On a panel titled, Understanding Modern Day Risks and Opportunities with International Markets, Rob Bush, Director and ETF Strategist for Deutsche Asset Management, Josh Rogers, Vice President and Beta Specialist for J.P. Morgan Asset Management, and Danton Goei, Portfolio Manager for Davis Advisors, will touch upon global investment opportunities and methods to limit risks when branching out into the international markets.
For instance, when gaining exposure to international equities, investors will be exposed to foreign exchange currency fluctuations. Nevertheless, there are currency-hedged equity ETF options, like the Xtrackers MSCI EAFE Hedged Equity ETF (NYSEArca: DBEF), that help limit currency risks when investing in foreign markets.
As the U.S. dollar strengthens, foreign currencies would depreciate.

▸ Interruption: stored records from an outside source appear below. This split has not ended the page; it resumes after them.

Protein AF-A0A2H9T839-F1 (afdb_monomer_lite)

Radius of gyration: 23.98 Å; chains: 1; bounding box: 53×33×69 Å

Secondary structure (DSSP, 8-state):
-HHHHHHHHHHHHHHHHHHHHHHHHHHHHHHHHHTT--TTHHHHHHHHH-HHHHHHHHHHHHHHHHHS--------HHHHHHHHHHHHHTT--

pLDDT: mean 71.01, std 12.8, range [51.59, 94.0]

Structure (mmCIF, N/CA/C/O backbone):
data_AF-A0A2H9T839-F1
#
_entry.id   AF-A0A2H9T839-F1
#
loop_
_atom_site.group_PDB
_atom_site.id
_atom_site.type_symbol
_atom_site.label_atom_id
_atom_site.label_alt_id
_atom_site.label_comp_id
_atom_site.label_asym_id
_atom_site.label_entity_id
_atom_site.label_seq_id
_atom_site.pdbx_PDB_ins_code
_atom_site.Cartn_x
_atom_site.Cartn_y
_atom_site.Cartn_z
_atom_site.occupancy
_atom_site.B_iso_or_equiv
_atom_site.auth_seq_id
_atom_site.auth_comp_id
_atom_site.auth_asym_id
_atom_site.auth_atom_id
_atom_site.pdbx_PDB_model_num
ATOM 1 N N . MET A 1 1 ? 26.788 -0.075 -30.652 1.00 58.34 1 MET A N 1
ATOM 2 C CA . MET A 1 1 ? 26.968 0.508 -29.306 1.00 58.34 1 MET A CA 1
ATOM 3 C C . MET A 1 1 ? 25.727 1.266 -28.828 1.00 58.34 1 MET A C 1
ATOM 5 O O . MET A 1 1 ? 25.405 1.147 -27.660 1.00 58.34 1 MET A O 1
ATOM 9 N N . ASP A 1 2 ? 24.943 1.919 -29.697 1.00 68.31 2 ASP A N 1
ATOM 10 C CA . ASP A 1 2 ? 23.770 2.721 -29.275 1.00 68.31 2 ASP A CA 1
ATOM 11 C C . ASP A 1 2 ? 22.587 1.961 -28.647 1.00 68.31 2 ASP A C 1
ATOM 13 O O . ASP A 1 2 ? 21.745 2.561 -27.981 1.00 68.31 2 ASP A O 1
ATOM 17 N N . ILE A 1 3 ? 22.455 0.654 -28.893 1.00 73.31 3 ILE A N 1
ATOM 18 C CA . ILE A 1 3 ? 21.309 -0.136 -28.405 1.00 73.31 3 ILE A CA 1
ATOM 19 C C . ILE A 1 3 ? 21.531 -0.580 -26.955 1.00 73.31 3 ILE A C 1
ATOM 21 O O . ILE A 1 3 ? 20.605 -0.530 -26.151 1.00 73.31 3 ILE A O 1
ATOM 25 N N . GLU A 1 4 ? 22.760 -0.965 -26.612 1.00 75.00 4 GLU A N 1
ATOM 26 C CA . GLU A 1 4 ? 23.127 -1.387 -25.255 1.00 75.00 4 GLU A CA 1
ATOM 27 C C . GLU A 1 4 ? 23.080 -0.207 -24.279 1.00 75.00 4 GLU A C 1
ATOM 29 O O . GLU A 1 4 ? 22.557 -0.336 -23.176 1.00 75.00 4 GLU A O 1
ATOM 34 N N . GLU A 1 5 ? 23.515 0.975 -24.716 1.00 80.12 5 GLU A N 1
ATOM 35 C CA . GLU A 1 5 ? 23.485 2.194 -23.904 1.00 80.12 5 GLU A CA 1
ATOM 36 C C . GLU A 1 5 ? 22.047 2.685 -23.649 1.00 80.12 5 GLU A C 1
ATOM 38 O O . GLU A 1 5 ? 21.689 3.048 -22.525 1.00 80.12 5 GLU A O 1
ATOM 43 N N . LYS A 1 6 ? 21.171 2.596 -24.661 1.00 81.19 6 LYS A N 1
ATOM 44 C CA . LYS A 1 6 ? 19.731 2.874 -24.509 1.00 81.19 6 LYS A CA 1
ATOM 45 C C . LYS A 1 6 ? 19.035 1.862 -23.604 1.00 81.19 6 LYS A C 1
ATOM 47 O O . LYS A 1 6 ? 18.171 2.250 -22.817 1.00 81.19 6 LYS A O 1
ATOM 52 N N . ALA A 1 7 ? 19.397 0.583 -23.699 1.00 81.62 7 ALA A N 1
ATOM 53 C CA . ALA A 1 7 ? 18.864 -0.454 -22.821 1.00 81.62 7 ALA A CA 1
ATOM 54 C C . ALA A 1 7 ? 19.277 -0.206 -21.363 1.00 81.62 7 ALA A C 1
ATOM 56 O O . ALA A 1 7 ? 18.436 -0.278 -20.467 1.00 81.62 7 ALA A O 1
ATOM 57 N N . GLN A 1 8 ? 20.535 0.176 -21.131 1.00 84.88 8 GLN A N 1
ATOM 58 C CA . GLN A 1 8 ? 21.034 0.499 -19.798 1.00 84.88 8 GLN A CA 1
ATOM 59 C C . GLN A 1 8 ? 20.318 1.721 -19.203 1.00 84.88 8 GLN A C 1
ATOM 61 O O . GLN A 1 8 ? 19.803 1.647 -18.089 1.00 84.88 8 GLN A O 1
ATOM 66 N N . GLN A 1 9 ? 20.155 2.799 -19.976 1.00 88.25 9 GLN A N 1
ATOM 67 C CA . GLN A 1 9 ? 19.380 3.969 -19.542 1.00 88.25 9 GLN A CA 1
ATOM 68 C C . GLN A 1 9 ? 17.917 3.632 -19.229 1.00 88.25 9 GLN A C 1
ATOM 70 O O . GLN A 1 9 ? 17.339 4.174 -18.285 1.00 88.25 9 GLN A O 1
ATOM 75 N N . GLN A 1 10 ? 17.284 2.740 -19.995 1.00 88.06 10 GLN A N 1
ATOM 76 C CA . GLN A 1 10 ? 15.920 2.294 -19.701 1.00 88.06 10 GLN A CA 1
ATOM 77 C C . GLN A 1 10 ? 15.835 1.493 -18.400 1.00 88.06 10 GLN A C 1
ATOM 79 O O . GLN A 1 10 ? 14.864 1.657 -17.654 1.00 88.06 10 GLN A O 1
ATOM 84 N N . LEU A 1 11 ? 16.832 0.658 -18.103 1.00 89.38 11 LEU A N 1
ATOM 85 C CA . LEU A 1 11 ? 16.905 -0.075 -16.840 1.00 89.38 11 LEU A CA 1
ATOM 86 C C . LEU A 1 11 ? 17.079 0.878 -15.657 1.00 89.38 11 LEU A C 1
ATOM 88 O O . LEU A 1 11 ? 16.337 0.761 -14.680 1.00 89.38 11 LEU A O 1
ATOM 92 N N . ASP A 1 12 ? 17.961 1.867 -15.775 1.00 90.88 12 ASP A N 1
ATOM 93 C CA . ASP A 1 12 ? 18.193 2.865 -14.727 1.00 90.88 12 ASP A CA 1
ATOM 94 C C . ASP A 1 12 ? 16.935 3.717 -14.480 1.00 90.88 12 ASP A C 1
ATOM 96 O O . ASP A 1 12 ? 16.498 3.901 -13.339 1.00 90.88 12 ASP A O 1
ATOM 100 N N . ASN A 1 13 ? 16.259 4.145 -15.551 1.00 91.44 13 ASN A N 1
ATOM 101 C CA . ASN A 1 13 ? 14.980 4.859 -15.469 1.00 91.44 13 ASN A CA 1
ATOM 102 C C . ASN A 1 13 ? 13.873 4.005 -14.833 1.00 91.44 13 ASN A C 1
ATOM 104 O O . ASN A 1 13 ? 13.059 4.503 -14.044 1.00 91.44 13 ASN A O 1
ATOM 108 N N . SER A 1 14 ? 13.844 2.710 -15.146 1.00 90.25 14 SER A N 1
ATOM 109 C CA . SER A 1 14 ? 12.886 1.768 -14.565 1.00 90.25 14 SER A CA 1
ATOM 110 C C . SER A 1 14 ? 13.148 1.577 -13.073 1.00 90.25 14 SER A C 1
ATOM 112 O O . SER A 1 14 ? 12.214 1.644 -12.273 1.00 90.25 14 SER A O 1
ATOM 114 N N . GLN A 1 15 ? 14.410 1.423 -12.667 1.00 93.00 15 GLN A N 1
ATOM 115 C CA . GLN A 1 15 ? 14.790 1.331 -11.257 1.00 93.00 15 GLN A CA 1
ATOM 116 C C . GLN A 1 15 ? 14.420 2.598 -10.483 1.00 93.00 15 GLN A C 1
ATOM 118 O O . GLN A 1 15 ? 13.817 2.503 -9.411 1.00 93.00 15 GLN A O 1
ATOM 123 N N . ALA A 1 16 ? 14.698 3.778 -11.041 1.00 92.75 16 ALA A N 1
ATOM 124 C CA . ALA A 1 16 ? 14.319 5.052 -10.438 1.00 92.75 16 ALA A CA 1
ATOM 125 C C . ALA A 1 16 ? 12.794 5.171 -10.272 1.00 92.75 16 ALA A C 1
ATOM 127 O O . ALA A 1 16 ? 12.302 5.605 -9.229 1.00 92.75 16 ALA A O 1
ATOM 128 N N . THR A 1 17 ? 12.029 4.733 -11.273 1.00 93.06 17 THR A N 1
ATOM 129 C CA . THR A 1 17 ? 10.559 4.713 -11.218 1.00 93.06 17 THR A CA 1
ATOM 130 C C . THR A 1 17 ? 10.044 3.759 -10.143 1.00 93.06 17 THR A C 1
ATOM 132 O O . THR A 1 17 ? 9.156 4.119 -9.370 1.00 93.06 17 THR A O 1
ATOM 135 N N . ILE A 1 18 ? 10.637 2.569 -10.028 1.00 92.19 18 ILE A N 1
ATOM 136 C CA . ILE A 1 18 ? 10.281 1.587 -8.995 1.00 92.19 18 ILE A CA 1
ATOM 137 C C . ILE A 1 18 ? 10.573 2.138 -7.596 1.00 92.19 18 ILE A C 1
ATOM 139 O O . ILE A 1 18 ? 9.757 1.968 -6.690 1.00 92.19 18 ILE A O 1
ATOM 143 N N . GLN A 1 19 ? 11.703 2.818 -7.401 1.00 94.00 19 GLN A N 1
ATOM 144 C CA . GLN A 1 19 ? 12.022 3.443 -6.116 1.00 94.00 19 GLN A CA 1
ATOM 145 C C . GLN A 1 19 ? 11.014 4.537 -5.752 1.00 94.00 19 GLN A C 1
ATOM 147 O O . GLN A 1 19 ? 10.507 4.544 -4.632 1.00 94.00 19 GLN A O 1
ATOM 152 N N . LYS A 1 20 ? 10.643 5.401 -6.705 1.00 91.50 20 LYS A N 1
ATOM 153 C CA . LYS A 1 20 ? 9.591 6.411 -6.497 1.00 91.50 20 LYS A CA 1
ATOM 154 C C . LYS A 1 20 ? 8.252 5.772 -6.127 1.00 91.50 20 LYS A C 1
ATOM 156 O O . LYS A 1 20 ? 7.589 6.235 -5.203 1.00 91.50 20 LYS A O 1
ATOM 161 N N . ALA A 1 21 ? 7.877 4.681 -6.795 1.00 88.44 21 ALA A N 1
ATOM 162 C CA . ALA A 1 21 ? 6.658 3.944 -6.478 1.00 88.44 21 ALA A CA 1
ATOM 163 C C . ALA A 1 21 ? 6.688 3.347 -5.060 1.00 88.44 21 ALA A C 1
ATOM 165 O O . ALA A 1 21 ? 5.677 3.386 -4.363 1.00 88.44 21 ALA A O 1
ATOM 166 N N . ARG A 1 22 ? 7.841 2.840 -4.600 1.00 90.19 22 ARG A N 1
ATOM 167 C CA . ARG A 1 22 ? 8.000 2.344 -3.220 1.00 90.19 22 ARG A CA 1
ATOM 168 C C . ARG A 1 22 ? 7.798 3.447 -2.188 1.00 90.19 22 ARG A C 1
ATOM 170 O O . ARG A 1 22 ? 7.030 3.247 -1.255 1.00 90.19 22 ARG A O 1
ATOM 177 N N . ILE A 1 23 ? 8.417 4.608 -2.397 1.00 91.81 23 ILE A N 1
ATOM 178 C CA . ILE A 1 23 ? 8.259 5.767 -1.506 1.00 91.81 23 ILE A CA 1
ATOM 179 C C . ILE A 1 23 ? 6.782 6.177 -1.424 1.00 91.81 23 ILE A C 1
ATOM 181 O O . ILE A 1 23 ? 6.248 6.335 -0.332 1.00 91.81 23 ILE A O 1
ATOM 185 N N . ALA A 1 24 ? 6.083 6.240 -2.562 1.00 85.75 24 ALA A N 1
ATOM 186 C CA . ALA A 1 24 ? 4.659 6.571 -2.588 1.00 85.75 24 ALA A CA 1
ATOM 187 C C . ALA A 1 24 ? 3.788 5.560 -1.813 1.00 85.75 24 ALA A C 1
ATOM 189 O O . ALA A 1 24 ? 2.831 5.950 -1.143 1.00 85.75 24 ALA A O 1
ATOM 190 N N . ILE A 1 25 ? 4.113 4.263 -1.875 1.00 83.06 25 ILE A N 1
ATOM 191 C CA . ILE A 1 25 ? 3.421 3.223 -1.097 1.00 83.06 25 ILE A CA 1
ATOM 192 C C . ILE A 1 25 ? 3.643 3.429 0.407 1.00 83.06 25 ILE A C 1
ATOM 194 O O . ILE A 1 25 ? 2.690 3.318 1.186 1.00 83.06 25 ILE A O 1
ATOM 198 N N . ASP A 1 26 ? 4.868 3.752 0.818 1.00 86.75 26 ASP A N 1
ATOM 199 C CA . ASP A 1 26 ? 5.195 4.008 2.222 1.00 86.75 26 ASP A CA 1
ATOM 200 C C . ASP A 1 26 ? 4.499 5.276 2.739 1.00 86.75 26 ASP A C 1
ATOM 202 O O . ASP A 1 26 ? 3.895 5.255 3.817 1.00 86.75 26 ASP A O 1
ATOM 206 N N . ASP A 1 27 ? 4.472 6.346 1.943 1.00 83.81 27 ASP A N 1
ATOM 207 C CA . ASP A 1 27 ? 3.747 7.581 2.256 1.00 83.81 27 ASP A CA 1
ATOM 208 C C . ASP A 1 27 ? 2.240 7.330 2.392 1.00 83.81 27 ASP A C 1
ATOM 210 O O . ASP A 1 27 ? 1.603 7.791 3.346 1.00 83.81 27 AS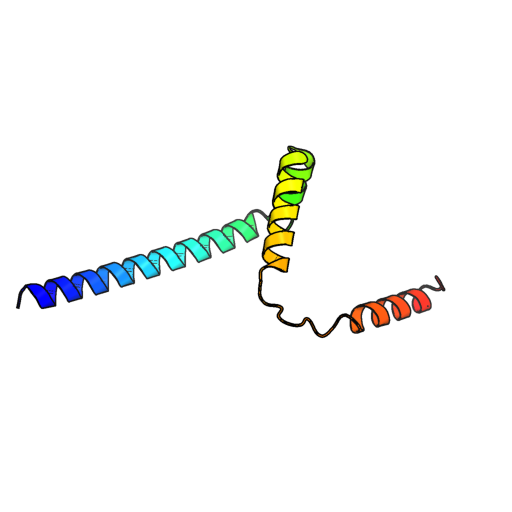P A O 1
ATOM 214 N N . MET A 1 28 ? 1.659 6.526 1.494 1.00 78.50 28 MET A N 1
ATOM 215 C CA . MET A 1 28 ? 0.265 6.091 1.606 1.00 78.50 28 MET A CA 1
ATOM 216 C C . MET A 1 28 ? 0.020 5.285 2.886 1.00 78.50 28 MET A C 1
ATOM 218 O O . MET A 1 28 ? -1.009 5.473 3.540 1.00 78.50 28 MET A O 1
ATOM 222 N N . ALA A 1 29 ? 0.941 4.405 3.283 1.00 74.31 29 ALA A N 1
ATOM 223 C CA . ALA A 1 29 ? 0.819 3.637 4.519 1.00 74.31 29 ALA A CA 1
ATOM 224 C C . ALA A 1 29 ? 0.858 4.542 5.761 1.00 74.31 29 ALA A C 1
ATOM 226 O O . ALA A 1 29 ? 0.041 4.383 6.676 1.00 74.31 29 ALA A O 1
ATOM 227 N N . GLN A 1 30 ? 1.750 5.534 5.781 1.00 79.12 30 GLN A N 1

If an investor holds a foreign stock that is denominated in the local currencies, a weaker foreign currency would translate to a lower USD-denominated return on that foreign equity exposure. DBEF provides exposure to equity securities in developed international stock markets, while at the same time mitigating exposure to fluctuations between the value of the U.S. dollar and non-U.S. currencies.
Investors can also look to smart beta strategies that incorporate fundamental factors in their indexing methodologies to limit the potential risks of a traditional market cap-weighted fund. The JPMorgan Diversified Return International Equity ETF (NYSEArca: JPIN) is a multi-factor ETF that provides advisors and investors direct access to hedge fund exposure inside an ETF vehicle. The underlying indices diversify risks that are less likely to be rewarded while overweighting areas that are more likely to produce positive results.
The underlying customized FTSE Russell indexing methodology selects components based on a diversified set of factor characteristics, such as relative valuation, price momentum and quality. The enhanced indexing process would allow the ETFs to exclude expensive, low quality companies with poor momentum, which could help the ETFs diminish drawdowns without sacrificing too much from any potential upside of a market recovery.
Additionally, investors may also look to a time-tested active approach to potentially enhance returns. Davis Advisors recently rolled out the actively managed Davis Select International ETF (NasdaqGM: DINT) after its successful launch of the Davis Select Worldwide ETF (NasdaqGM: DWLD). The newer Davis Select International ETF seeks to generate long-term growth of capital by investing in common stocks issued by foreign developed and emerging market companies, whereas DWLD covers world markets, including the U.S.
Davis Advisors focuses on long-term opportunities that incorporate the money manager’s judgement experience, high conviction, low turnover, accountability and alignment. The Davis team screens for fundamental characteristics, including cash flows assets and liabilities, and other criteria.